Some medicines have been clinically applied to cure peripheral nerve injury, such as basic fibroblast growth factor, nerve growth factor, Mecobalamin, and vitamin B, but all these medicines act slowly and need long term to be effective.1,2 4-Aminopyridine (4-AP), one of US Food and Drug Administration (FDA) approval drug, is a small molecule potassium channel blocker and has been proved to ameliorate motor function and walking ability in the patient with multiple sclerosis (MS)3-5; however, only the concentration of 4-AP above 100 µM can improve the recovery of nerve transduction dysfunction,6 the maximum tolerance of 4-AP concentration in human blood is 0.5 to 1 µM, otherwise this inhibits the respiration and causes some side effects such as seizure and anxiety.7

4-AP-3-MeOH, a derivative of 4-AP, was developed by Gary group8 and demonstrated to block potassium channels and restore impulse conduction as well as prevent nerve pulse diffusion due to myelin damage and significantly enhance axonal conduction following nerve injury. More importantly, 4-AP-3-MeOH can repair the transduction of injured nerve without the side effect and has the wide range of the effective concentration window. It is reported that the minimum effective concentration of 4-AP-3-MeOH is 0.1 µM.6-9 Some in vitro studies also indicate that 4-AP-3-MeOH can be used to restore the function of nerve injury via myelin regeneration,9,10 but all these therapy effects cannot be discriminated from drug effect or spontaneous recovery effect with the significant variance itself. Although 4-AP has provided a new potential therapy for durable recovery and demyelination in acute peripheral nerve injury in the animal,10 all these functional improvements of 4-AP-3-MeOH on nerve injury recovery are still limited in vitro; in the present study, we create an animal model of nerve stretch recovery to minimize therapy effect of the spontaneous recovery and repurpose 4-AP-3-MeOH to treat nerve stretch injury and investigate the therapy effect of 4-AP-3-MeOH on the recovery of nerve stretch injury without the spontaneous recovery in the animal.

Materials and Methods

Animals

Twenty-four adult male Sprague Dawley (SD) rats (200-300 g) were housed in pathogen-free animal facility with a 12:12-hour light/dark cycle and had free access to food and water. All SD rats were obtained from Tonji Medical College Experimental Animal Department. All animal tests were carried out in accordance with the US National Institute of Health (NIH) Guide for the Care and Use of Laboratory. All experimental procedures were approved by the Institutional Animal Care and Use Committee (IACUC) of the Affiliated Puai Hospital of Tongji Medical College of Huazhong University of Science and Technology.

Stretch Injury Model

The animals were anesthetized with isoflurane inhalation or the mixture of ketamine (90-120 mg/kg) and xylazine (10 mg/kg); dexamethasone and buprenorphine were subcutaneously administered to reduce inflammation and pain. These rats were divided into control (group A), mild (group B), moderate (group C), and severe traction groups (group D), with 6 rats for each group. When the animal was total anesthetized, it was put on the experiment table and the sciatic nerve on the left side was exposed. The fur along the length of femur was removed and the lateral skin incision site was made to expose the sciatic nerve posterior to the femur. And then the sciatic nerve was bluntly separated. An injury device with a different stretch magnitude (1.0°N, 1.8°N, and 3.6°N) was used to pull sciatic nerve for 20 minutes to generate the different nerve injury group (control, mild, moderate, and severe), respectively. Buprenorphine (0.2 mg/kg) was given every day to relieve postoperative analgesia on the day of surgery until the animals were totally recovered.

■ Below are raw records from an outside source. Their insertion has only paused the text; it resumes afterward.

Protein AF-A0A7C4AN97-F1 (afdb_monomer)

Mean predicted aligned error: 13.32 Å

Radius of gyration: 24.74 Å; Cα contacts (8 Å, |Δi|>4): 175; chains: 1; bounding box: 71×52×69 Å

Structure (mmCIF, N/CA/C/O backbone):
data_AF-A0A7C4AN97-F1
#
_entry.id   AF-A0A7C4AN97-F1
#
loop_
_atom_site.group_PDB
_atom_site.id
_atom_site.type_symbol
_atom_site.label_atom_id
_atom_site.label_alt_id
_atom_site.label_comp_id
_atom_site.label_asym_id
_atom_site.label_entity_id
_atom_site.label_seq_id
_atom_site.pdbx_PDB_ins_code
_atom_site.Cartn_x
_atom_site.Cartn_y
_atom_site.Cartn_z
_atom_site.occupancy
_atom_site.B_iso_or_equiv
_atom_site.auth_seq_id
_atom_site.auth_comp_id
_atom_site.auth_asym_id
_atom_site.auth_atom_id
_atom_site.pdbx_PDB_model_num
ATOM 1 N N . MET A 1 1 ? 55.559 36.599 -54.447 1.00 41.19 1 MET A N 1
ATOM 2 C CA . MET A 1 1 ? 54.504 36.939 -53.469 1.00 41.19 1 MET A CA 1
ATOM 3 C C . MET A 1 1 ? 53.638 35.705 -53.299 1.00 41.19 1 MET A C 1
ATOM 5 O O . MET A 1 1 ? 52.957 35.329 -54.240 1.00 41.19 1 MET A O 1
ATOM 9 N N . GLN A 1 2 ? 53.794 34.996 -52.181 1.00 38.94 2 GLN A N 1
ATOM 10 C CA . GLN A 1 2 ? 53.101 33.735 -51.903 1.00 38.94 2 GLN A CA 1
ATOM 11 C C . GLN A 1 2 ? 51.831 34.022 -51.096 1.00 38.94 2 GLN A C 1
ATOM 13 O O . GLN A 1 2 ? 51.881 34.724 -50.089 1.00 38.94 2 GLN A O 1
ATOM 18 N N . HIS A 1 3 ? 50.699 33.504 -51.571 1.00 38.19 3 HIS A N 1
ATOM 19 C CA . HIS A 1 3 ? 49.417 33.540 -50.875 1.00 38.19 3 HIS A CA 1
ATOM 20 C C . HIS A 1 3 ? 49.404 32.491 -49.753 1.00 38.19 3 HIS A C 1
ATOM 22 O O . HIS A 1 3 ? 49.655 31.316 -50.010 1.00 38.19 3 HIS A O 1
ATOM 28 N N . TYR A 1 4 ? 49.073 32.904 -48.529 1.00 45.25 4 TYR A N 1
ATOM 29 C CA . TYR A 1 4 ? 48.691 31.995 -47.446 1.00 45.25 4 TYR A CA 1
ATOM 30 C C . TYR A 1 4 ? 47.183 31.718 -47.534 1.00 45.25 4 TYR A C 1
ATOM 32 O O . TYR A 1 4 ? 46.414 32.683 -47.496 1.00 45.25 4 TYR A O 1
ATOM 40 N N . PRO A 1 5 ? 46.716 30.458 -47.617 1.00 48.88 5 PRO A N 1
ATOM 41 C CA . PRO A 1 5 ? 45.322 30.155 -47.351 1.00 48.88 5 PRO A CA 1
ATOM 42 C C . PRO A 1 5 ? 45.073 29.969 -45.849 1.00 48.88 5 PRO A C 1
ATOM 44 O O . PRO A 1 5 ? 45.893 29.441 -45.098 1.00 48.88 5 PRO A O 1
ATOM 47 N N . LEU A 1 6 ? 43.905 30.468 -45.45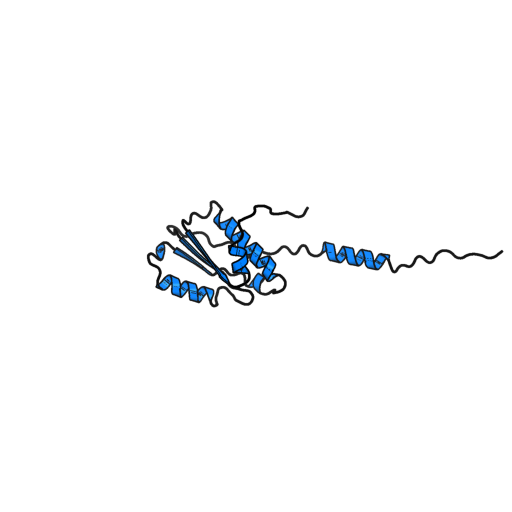9 1.00 47.91 6 LEU A N 1
ATOM 48 C CA . LEU A 1 6 ? 43.354 30.572 -44.119 1.00 47.91 6 LEU A CA 1
ATOM 49 C C . LEU A 1 6 ? 43.103 29.220 -43.437 1.00 47.91 6 LEU A C 1
ATOM 51 O O . LEU A 1 6 ? 42.719 28.238 -44.066 1.00 47.91 6 LEU A O 1
ATOM 55 N N . ALA A 1 7 ? 43.269 29.267 -42.114 1.00 50.62 7 ALA A N 1
ATOM 56 C CA . ALA A 1 7 ? 42.651 28.461 -41.065 1.00 50.62 7 ALA A CA 1
ATOM 57 C C . ALA A 1 7 ? 41.600 27.422 -41.509 1.00 50.62 7 ALA A C 1
ATOM 59 O O . ALA A 1 7 ? 40.458 27.751 -41.834 1.00 50.62 7 ALA A O 1
ATOM 60 N N . ALA A 1 8 ? 41.959 26.144 -41.384 1.00 46.72 8 ALA A N 1
ATOM 61 C CA . ALA A 1 8 ? 41.003 25.047 -41.351 1.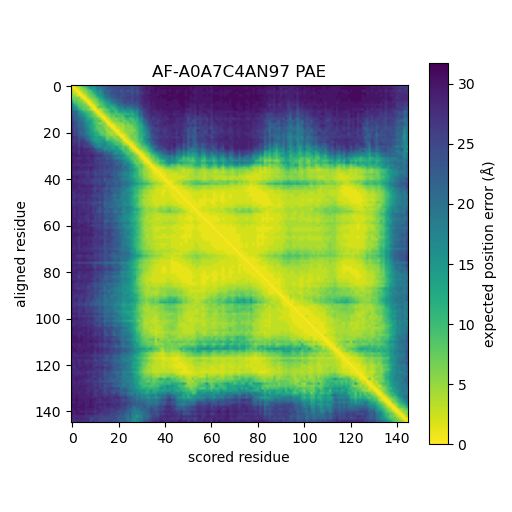00 46.72 8 ALA A CA 1
ATOM 62 C C . ALA A 1 8 ? 40.346 24.993 -39.961 1.00 46.72 8 ALA A C 1
ATOM 64 O O . ALA A 1 8 ? 40.874 24.400 -39.020 1.00 46.72 8 ALA A O 1
ATOM 65 N N . HIS A 1 9 ? 39.187 25.634 -39.817 1.00 51.19 9 HIS A N 1
ATOM 66 C CA . HIS A 1 9 ? 38.305 25.400 -38.677 1.00 51.19 9 HIS A CA 1
ATOM 67 C C . HIS A 1 9 ? 37.758 23.970 -38.771 1.00 51.19 9 HIS A C 1
ATOM 69 O O . HIS A 1 9 ? 36.922 23.680 -39.622 1.00 51.19 9 HIS A O 1
ATOM 75 N N . HIS A 1 10 ? 38.255 23.070 -37.917 1.00 49.03 10 HIS A N 1
ATOM 76 C CA . HIS A 1 10 ? 37.788 21.686 -37.805 1.00 49.03 10 HIS A CA 1
ATOM 77 C C . HIS A 1 10 ? 36.321 21.644 -37.320 1.00 49.03 10 HIS A C 1
ATOM 79 O O . HIS A 1 10 ? 36.063 21.957 -36.156 1.00 49.03 10 HIS A O 1
ATOM 85 N N . PRO A 1 11 ? 35.353 21.187 -38.139 1.00 48.72 11 PRO A N 1
ATOM 86 C CA . PRO A 1 11 ? 33.931 21.158 -37.771 1.00 48.72 11 PRO A CA 1
ATOM 87 C C . PRO A 1 11 ? 33.554 20.016 -36.804 1.00 48.72 11 PRO A C 1
ATOM 89 O O . PRO A 1 11 ? 32.382 19.813 -36.503 1.00 48.72 11 PRO A O 1
ATOM 92 N N . TRP A 1 12 ? 34.533 19.262 -36.296 1.00 48.84 12 TRP A N 1
ATOM 93 C CA . TRP A 1 12 ? 34.304 18.033 -35.526 1.00 48.84 12 TRP A CA 1
ATOM 94 C C . TRP A 1 12 ? 34.112 18.265 -34.021 1.00 48.84 12 TRP A C 1
ATOM 96 O O . TRP A 1 12 ? 33.539 17.420 -33.343 1.00 48.84 12 TRP A O 1
ATOM 106 N N . VAL A 1 13 ? 34.543 19.412 -33.484 1.00 51.00 13 VAL A N 1
ATOM 107 C CA . VAL A 1 13 ? 34.443 19.694 -32.036 1.00 51.00 13 VAL A CA 1
ATOM 108 C C . VAL A 1 13 ? 33.049 20.210 -31.651 1.00 51.00 13 VAL A C 1
ATOM 110 O O . VAL A 1 13 ? 32.546 19.897 -30.574 1.00 51.00 13 VAL A O 1
ATOM 113 N N . GLY A 1 14 ? 32.383 20.945 -32.549 1.00 43.78 14 GLY A N 1
ATOM 114 C CA . GLY A 1 14 ? 31.044 21.495 -32.298 1.00 43.78 14 GLY A CA 1
ATOM 115 C C . GLY A 1 14 ? 29.944 20.431 -32.251 1.00 43.78 14 GLY A C 1
ATOM 116 O O . GLY A 1 14 ? 29.023 20.534 -31.445 1.00 43.78 14 GLY A O 1
ATOM 117 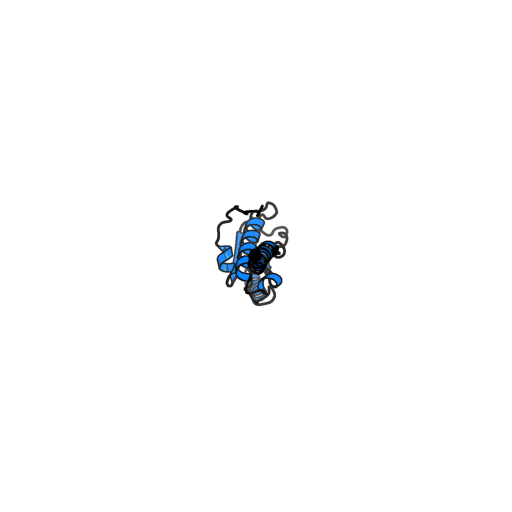N N . PHE A 1 15 ? 30.068 19.373 -33.057 1.00 49.69 15 PHE A N 1
ATOM 118 C CA . PHE A 1 15 ? 29.077 18.294 -33.111 1.00 49.69 15 PHE A CA 1
ATOM 119 C C . PHE A 1 15 ? 29.022 17.485 -31.805 1.00 49.69 15 PHE A C 1
ATOM 121 O O . PHE A 1 15 ? 27.940 17.146 -31.330 1.00 49.69 15 PHE A O 1
ATOM 128 N N . SER A 1 16 ? 30.178 17.244 -31.179 1.00 53.06 16 SER A N 1
ATOM 129 C CA . SER A 1 16 ? 30.275 16.483 -29.928 1.00 53.06 16 SER A CA 1
ATOM 130 C C . SER A 1 16 ? 29.702 17.231 -28.721 1.00 53.06 16 SER A C 1
ATOM 132 O O . SER A 1 16 ? 29.134 16.603 -27.830 1.00 53.06 16 SER A O 1
ATOM 134 N N . LEU A 1 17 ? 29.804 18.565 -28.689 1.00 51.66 17 LEU A N 1
ATOM 135 C CA . LEU A 1 17 ? 29.290 19.369 -27.573 1.00 51.66 17 LEU A CA 1
ATOM 136 C C . LEU A 1 17 ? 27.756 19.493 -27.610 1.00 51.66 17 LEU A C 1
ATOM 138 O O . LEU A 1 17 ? 27.102 19.418 -26.572 1.00 51.66 17 LEU A O 1
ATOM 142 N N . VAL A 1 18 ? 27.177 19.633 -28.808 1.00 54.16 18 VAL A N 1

The animal in moderate group was divided into 2 subgroups: saline treatment and 4-AP-MeOH treatment. Saline and 4-AP-MeOH solution were systemically administrated (10 µg/d, intraperitoneally) to treat the animal with nerve stretch injury during the duration of experiment, respectively.10

All surgery process described above was performed at the sterile environment and approved by IACUC in Affiliated Puai Hospital of Tongji Medical College of Huazhong University of Science and Technology.

von Frey and Hargreaves Test

Mechanical allodynia and thermal hyperalgesia were evaluated using the von Frey and Hargreaves test, respectively, as described by Tseng et al.11 Briefly, we performed these assessments on the day before surgery for a baseline, followed by postoperation on the different days (3, 5, 14, and 21). Rats were placed on the respective apparatus and allowed to habituate for 15 minutes. Although one investigator controlled the nociceptive stimulus, the other investigator recorded the values from the response of the hind paw associated with discomfort (hind paw retraction, licking, shaking, flinching, 4-paw jumping following stimulation).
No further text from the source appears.